══ Exercise material

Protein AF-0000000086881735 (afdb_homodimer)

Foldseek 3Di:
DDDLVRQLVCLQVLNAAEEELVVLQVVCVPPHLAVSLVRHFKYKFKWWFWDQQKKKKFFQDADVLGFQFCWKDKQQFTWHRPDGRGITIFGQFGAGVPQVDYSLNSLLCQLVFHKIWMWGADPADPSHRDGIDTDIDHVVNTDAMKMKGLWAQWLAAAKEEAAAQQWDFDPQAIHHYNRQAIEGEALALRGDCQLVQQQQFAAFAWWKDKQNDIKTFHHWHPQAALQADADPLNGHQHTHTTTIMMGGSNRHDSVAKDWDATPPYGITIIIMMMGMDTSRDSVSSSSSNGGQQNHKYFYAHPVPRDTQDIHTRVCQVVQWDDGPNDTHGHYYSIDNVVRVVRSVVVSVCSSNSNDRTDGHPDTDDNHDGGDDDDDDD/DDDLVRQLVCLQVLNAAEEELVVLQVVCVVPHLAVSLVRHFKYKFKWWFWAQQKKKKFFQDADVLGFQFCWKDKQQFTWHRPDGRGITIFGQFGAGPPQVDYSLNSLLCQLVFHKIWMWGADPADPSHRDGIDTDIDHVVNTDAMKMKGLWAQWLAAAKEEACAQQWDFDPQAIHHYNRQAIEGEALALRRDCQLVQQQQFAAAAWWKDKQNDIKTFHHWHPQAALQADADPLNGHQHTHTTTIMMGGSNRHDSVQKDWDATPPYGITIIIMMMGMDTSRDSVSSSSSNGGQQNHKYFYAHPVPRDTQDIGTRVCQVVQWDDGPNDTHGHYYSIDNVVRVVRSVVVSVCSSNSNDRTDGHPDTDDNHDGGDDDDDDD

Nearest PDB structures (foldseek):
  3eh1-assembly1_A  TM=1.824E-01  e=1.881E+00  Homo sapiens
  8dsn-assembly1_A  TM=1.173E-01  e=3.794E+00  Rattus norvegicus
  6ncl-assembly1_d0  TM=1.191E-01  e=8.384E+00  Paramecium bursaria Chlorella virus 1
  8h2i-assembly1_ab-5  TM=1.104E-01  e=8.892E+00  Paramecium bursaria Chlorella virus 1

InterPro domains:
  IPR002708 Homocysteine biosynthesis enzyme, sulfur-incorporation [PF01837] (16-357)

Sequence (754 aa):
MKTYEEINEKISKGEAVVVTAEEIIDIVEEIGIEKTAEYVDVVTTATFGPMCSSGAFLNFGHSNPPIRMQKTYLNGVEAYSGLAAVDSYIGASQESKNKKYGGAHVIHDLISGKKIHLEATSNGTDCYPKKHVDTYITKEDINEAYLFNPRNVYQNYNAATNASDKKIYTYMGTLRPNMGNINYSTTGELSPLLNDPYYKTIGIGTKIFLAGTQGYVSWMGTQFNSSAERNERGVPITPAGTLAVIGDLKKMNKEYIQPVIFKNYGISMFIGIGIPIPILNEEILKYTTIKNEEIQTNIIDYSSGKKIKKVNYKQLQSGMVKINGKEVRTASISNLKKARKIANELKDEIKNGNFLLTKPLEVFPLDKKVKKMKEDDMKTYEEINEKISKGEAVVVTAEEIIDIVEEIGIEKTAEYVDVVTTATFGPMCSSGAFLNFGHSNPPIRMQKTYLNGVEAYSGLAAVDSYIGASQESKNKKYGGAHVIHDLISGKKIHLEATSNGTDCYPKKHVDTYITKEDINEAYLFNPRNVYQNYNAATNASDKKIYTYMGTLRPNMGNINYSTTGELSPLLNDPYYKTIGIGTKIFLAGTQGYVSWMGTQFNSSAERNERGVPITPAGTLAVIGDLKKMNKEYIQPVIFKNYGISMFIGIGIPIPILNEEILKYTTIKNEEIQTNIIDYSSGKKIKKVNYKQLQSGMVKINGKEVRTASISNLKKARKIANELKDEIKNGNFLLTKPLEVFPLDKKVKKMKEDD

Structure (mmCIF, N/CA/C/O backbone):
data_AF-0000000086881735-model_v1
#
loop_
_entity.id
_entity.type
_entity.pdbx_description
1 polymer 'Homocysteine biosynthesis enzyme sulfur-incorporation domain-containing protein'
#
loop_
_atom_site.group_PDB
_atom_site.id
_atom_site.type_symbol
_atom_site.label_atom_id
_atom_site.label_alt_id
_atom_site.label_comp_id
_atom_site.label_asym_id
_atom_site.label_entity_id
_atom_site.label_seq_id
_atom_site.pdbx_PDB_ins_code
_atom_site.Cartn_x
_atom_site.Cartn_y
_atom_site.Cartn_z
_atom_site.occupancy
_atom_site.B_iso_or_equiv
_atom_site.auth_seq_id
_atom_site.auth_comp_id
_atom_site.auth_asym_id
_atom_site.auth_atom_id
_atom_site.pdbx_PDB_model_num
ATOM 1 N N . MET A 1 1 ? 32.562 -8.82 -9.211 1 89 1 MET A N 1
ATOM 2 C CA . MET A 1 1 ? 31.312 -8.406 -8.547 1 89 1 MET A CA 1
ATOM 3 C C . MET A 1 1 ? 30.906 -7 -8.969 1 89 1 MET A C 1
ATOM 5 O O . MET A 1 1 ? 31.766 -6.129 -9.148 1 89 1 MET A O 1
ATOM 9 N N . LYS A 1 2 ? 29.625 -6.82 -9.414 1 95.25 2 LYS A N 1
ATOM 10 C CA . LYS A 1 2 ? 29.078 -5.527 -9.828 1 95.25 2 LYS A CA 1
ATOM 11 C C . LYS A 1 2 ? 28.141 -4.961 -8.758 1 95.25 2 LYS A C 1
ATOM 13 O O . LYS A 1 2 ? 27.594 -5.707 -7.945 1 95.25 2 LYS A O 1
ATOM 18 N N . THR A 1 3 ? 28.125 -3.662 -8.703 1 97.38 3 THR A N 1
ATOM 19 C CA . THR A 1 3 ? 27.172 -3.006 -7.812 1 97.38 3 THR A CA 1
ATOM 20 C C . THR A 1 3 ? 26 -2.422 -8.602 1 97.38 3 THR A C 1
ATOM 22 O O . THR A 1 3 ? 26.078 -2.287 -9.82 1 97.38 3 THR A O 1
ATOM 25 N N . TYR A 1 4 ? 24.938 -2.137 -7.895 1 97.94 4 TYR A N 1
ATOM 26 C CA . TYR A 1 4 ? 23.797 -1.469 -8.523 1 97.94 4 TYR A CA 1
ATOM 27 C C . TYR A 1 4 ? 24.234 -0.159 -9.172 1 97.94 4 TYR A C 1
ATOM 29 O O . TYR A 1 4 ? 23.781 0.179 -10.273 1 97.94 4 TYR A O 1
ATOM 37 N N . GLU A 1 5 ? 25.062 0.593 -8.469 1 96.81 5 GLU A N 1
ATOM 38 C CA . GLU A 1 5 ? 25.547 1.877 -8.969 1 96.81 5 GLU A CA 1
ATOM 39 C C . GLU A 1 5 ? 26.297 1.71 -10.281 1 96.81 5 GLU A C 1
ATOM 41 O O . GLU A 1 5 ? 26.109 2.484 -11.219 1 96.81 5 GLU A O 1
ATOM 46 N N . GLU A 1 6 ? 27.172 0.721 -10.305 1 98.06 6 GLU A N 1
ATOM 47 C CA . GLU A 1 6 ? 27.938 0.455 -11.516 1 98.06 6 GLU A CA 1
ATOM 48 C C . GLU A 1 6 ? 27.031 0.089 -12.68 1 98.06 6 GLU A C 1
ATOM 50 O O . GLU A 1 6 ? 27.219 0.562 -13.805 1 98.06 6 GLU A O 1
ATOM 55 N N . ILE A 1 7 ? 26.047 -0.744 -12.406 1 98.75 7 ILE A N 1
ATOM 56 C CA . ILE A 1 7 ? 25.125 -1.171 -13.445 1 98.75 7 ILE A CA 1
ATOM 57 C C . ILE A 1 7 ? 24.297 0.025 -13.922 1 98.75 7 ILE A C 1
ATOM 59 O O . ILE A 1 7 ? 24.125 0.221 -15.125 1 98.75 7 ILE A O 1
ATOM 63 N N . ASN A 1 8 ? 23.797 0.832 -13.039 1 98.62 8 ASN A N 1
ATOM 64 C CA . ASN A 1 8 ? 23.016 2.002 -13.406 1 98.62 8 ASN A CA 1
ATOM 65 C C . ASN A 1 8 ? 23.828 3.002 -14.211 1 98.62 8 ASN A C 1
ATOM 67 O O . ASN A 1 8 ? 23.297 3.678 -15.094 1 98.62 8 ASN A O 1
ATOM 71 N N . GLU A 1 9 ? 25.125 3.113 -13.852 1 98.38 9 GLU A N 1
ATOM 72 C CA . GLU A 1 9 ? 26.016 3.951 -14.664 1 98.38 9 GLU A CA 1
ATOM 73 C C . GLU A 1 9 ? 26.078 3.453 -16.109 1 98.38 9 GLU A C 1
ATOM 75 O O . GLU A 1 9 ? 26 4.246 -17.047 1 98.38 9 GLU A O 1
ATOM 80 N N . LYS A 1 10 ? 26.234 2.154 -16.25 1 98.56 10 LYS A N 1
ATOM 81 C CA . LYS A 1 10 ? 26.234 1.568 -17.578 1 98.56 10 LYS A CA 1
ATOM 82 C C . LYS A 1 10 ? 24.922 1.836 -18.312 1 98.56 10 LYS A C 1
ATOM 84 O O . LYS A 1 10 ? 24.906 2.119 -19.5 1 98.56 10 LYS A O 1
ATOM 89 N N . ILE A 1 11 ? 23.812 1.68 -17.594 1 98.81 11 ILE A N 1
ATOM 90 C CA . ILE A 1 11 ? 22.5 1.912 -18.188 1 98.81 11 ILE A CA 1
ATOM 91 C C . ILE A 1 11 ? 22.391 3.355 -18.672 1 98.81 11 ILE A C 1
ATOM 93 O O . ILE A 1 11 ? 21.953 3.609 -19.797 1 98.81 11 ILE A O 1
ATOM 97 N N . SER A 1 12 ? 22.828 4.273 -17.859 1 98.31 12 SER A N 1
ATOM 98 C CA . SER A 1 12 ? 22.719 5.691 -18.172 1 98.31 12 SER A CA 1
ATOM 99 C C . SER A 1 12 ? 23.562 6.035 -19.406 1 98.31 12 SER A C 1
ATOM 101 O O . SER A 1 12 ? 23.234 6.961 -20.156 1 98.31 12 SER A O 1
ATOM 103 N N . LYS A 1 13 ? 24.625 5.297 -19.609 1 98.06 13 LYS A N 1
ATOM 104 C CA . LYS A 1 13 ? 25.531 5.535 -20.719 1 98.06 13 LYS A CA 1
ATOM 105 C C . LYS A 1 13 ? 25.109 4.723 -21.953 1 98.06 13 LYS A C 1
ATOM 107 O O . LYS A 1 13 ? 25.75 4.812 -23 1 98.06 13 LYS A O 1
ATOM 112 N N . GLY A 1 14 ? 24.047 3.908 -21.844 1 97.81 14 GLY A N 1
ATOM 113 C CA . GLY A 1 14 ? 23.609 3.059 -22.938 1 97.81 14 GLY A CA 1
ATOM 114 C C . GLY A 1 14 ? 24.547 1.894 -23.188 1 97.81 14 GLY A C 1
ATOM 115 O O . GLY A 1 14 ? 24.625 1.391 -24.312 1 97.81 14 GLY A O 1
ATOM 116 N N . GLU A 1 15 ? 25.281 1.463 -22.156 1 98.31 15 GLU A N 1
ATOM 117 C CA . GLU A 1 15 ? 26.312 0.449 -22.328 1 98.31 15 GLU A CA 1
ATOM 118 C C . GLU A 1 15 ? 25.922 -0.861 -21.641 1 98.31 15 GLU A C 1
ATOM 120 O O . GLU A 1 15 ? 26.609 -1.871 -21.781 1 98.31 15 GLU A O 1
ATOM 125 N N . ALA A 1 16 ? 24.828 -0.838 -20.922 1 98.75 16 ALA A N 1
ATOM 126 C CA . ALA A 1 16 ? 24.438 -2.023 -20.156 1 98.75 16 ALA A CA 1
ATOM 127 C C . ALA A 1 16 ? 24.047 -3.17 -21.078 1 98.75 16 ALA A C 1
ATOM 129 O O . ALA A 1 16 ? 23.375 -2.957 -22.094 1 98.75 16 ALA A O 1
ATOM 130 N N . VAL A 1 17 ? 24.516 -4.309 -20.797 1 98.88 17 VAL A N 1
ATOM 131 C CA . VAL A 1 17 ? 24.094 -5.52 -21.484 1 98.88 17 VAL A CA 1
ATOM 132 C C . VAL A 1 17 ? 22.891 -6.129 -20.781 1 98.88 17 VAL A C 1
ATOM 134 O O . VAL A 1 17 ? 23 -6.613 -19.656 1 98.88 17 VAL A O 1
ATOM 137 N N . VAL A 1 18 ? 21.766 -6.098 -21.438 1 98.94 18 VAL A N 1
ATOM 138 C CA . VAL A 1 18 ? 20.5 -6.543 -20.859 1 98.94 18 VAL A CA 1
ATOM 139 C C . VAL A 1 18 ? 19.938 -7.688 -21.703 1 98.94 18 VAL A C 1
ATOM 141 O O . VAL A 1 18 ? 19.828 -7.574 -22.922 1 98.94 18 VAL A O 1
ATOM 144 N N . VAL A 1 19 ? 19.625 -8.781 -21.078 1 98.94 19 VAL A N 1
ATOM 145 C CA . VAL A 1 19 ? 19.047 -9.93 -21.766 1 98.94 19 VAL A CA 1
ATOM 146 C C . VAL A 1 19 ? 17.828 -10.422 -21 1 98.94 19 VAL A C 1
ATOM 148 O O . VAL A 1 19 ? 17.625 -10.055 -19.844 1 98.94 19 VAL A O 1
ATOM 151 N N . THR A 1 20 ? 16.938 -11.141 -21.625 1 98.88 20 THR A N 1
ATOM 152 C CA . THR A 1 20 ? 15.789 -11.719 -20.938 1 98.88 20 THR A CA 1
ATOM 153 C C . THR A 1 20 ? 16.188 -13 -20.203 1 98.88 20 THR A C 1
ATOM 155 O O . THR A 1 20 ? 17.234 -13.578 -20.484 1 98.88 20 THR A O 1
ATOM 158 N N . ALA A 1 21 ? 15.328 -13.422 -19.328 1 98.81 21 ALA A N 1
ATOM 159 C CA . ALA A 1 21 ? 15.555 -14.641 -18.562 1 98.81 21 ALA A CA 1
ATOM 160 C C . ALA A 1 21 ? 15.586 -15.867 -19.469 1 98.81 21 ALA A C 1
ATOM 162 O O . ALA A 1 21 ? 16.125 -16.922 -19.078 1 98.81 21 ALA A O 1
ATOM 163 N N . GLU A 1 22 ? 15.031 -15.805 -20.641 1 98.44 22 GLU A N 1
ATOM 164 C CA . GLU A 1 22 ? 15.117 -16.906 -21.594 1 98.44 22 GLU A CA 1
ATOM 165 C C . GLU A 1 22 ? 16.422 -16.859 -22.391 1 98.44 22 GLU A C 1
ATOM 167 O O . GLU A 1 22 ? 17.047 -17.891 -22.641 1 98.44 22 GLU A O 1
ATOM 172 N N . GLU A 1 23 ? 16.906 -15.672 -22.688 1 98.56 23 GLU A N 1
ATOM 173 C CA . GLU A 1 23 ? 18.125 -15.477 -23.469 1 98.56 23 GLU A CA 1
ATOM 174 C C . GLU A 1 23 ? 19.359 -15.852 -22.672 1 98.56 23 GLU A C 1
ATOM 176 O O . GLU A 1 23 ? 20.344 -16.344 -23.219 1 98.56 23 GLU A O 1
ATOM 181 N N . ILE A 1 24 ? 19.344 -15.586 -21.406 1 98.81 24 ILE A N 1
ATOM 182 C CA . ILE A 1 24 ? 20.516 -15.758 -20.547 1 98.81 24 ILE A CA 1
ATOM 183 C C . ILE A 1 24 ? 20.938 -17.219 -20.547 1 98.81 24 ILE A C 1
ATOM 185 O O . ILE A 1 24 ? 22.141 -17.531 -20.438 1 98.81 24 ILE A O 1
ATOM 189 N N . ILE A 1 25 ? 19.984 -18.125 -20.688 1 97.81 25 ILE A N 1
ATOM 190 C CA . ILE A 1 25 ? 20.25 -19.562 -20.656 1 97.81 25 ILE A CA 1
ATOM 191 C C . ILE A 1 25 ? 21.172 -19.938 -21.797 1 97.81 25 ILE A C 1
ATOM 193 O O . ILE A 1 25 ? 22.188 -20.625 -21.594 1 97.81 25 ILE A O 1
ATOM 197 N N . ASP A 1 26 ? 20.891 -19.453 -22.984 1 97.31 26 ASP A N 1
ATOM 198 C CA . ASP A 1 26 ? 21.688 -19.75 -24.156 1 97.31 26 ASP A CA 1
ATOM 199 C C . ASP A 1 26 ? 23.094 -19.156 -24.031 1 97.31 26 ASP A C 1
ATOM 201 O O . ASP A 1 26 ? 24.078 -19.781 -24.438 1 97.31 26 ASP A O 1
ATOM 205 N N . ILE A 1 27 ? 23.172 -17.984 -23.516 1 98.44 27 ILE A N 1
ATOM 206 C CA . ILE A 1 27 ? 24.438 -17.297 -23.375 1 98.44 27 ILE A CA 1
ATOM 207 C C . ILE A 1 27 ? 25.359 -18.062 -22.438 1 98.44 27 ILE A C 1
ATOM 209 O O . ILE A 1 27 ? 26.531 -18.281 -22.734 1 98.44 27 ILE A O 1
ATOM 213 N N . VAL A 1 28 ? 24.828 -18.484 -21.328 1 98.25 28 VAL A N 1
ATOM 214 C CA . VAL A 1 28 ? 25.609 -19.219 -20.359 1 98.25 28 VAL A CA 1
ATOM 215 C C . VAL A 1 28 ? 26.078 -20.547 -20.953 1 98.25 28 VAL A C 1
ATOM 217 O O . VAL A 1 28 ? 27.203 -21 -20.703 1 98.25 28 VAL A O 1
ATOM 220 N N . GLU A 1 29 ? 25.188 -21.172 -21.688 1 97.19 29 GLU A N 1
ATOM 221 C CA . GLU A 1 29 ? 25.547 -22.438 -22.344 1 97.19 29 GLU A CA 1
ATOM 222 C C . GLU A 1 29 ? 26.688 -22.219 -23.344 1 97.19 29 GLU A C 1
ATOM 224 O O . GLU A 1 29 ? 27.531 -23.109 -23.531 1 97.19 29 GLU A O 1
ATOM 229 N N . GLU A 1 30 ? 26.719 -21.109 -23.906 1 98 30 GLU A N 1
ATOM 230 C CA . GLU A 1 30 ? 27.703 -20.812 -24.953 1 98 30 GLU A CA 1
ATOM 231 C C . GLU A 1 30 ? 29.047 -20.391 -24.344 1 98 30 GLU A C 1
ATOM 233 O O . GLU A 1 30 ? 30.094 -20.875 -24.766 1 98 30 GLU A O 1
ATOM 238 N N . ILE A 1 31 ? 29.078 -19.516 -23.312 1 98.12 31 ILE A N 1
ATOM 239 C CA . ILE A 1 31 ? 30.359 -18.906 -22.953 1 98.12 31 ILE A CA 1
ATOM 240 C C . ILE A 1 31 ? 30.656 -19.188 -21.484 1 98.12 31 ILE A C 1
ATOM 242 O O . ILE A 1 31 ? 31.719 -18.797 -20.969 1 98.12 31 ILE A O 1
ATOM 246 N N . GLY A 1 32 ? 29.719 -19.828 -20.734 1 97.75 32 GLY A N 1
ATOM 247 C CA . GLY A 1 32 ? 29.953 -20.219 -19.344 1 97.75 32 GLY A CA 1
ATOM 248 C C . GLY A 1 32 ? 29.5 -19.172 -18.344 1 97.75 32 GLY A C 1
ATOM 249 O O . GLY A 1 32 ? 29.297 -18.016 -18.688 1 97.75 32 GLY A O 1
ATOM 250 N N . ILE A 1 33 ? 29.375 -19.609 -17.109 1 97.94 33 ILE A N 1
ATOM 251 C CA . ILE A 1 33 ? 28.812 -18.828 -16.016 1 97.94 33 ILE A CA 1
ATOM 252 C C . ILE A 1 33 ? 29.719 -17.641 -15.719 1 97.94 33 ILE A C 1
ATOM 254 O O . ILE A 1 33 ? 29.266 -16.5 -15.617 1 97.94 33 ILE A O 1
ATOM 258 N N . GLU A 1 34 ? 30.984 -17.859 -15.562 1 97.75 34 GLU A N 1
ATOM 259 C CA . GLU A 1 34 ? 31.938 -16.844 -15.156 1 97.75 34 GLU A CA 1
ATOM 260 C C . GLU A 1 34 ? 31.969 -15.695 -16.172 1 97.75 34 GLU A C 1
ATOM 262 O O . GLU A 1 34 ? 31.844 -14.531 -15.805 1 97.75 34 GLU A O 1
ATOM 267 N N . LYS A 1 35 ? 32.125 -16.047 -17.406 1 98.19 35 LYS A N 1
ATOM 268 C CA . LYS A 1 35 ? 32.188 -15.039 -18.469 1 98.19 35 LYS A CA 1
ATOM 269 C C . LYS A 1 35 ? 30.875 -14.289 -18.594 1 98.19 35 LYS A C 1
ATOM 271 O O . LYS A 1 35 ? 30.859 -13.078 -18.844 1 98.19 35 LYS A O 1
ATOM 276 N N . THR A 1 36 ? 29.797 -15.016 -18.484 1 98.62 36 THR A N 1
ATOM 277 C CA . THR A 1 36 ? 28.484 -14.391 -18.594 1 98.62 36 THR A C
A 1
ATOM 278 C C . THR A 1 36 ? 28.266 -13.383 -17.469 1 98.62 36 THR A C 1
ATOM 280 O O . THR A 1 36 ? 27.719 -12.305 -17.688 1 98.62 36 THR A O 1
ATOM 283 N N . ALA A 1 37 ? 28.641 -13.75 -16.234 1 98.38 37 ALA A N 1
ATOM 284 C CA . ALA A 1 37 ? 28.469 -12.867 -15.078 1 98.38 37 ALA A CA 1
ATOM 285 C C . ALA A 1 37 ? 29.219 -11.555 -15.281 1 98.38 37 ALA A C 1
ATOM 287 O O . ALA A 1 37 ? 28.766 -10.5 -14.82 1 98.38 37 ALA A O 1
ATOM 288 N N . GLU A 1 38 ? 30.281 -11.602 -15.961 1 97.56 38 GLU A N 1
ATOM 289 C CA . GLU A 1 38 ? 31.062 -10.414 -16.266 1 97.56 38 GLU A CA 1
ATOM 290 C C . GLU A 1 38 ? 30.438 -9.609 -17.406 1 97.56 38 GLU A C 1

════

• [What you have to do]: Take the lines from the first line of the records through the line holding "IPR002708 Homocysteine biosynthesis", both included, and please reproduce them exactly with nothing added.

• [Written answer]:
Protein AF-0000000086881735 (afdb_homodimer)

Foldseek 3Di:
DDDLVRQLVCLQVLNAAEEELVVLQVVCVPPHLAVSLVRHFKYKFKWWFWDQQKKKKFFQDADVLGFQFCWKDKQQFTWHRPDGRGITIFGQFGAGVPQVDYSLNSLLCQLVFHKIWMWGADPADPSHRDGIDTDIDHVVNTDAMKMKGLWAQWLAAAKEEAAAQQWDFDPQAIHHYNRQAIEGEALALRGDCQLVQQQQFAAFAWWKDKQNDIKTFHHWHPQAALQADADPLNGHQHTHTTTIMMGGSNRHDSVAKDWDATPPYGITIIIMMMGMDTSRDSVSSSSSNGGQQNHKYFYAHPVPRDTQDIHTRVCQVVQWDDGPNDTHGHYYSIDNVVRVVRSVVVSVCSSNSNDRTDGHPDTDDNHDGGDDDDDDD/DDDLVRQLVCLQVLNAAEEELVVLQVVCVVPHLAVSLVRHFKYKFKWWFWAQQKKKKFFQDADVLGFQFCWKDKQQFTWHRPDGRGITIFGQFGAGPPQVDYSLNSLLCQLVFHKIWMWGADPADPSHRDGIDTDIDHVVNTDAMKMKGLWAQWLAAAKEEACAQQWDFDPQAIHHYNRQAIEGEALALRRDCQLVQQQQFAAAAWWKDKQNDIKTFHHWHPQAALQADADPLNGHQHTHTTTIMMGGSNRHDSVQKDWDATPPYGITIIIMMMGMDTSRDSVSSSSSNGGQQNHKYFYAHPVPRDTQDIGTRVCQVVQWDDGPNDTHGHYYSIDNVVRVVRSVVVSVCSSNSNDRTDGHPDTDDNHDGGDDDDDDD

Nearest PDB structures (foldseek):
  3eh1-assembly1_A  TM=1.824E-01  e=1.881E+00  Homo sapiens
  8dsn-assembly1_A  TM=1.173E-01  e=3.794E+00  Rattus norvegicus
  6ncl-assembly1_d0  TM=1.191E-01  e=8.384E+00  Paramecium bursaria Chlorella virus 1
  8h2i-assembly1_ab-5  TM=1.104E-01  e=8.892E+00  Paramecium bursaria Chlorella virus 1

InterPro domains:
  IPR002708 Homocysteine biosynthesis enzyme, sulfur-incorporation [PF01837] (16-357)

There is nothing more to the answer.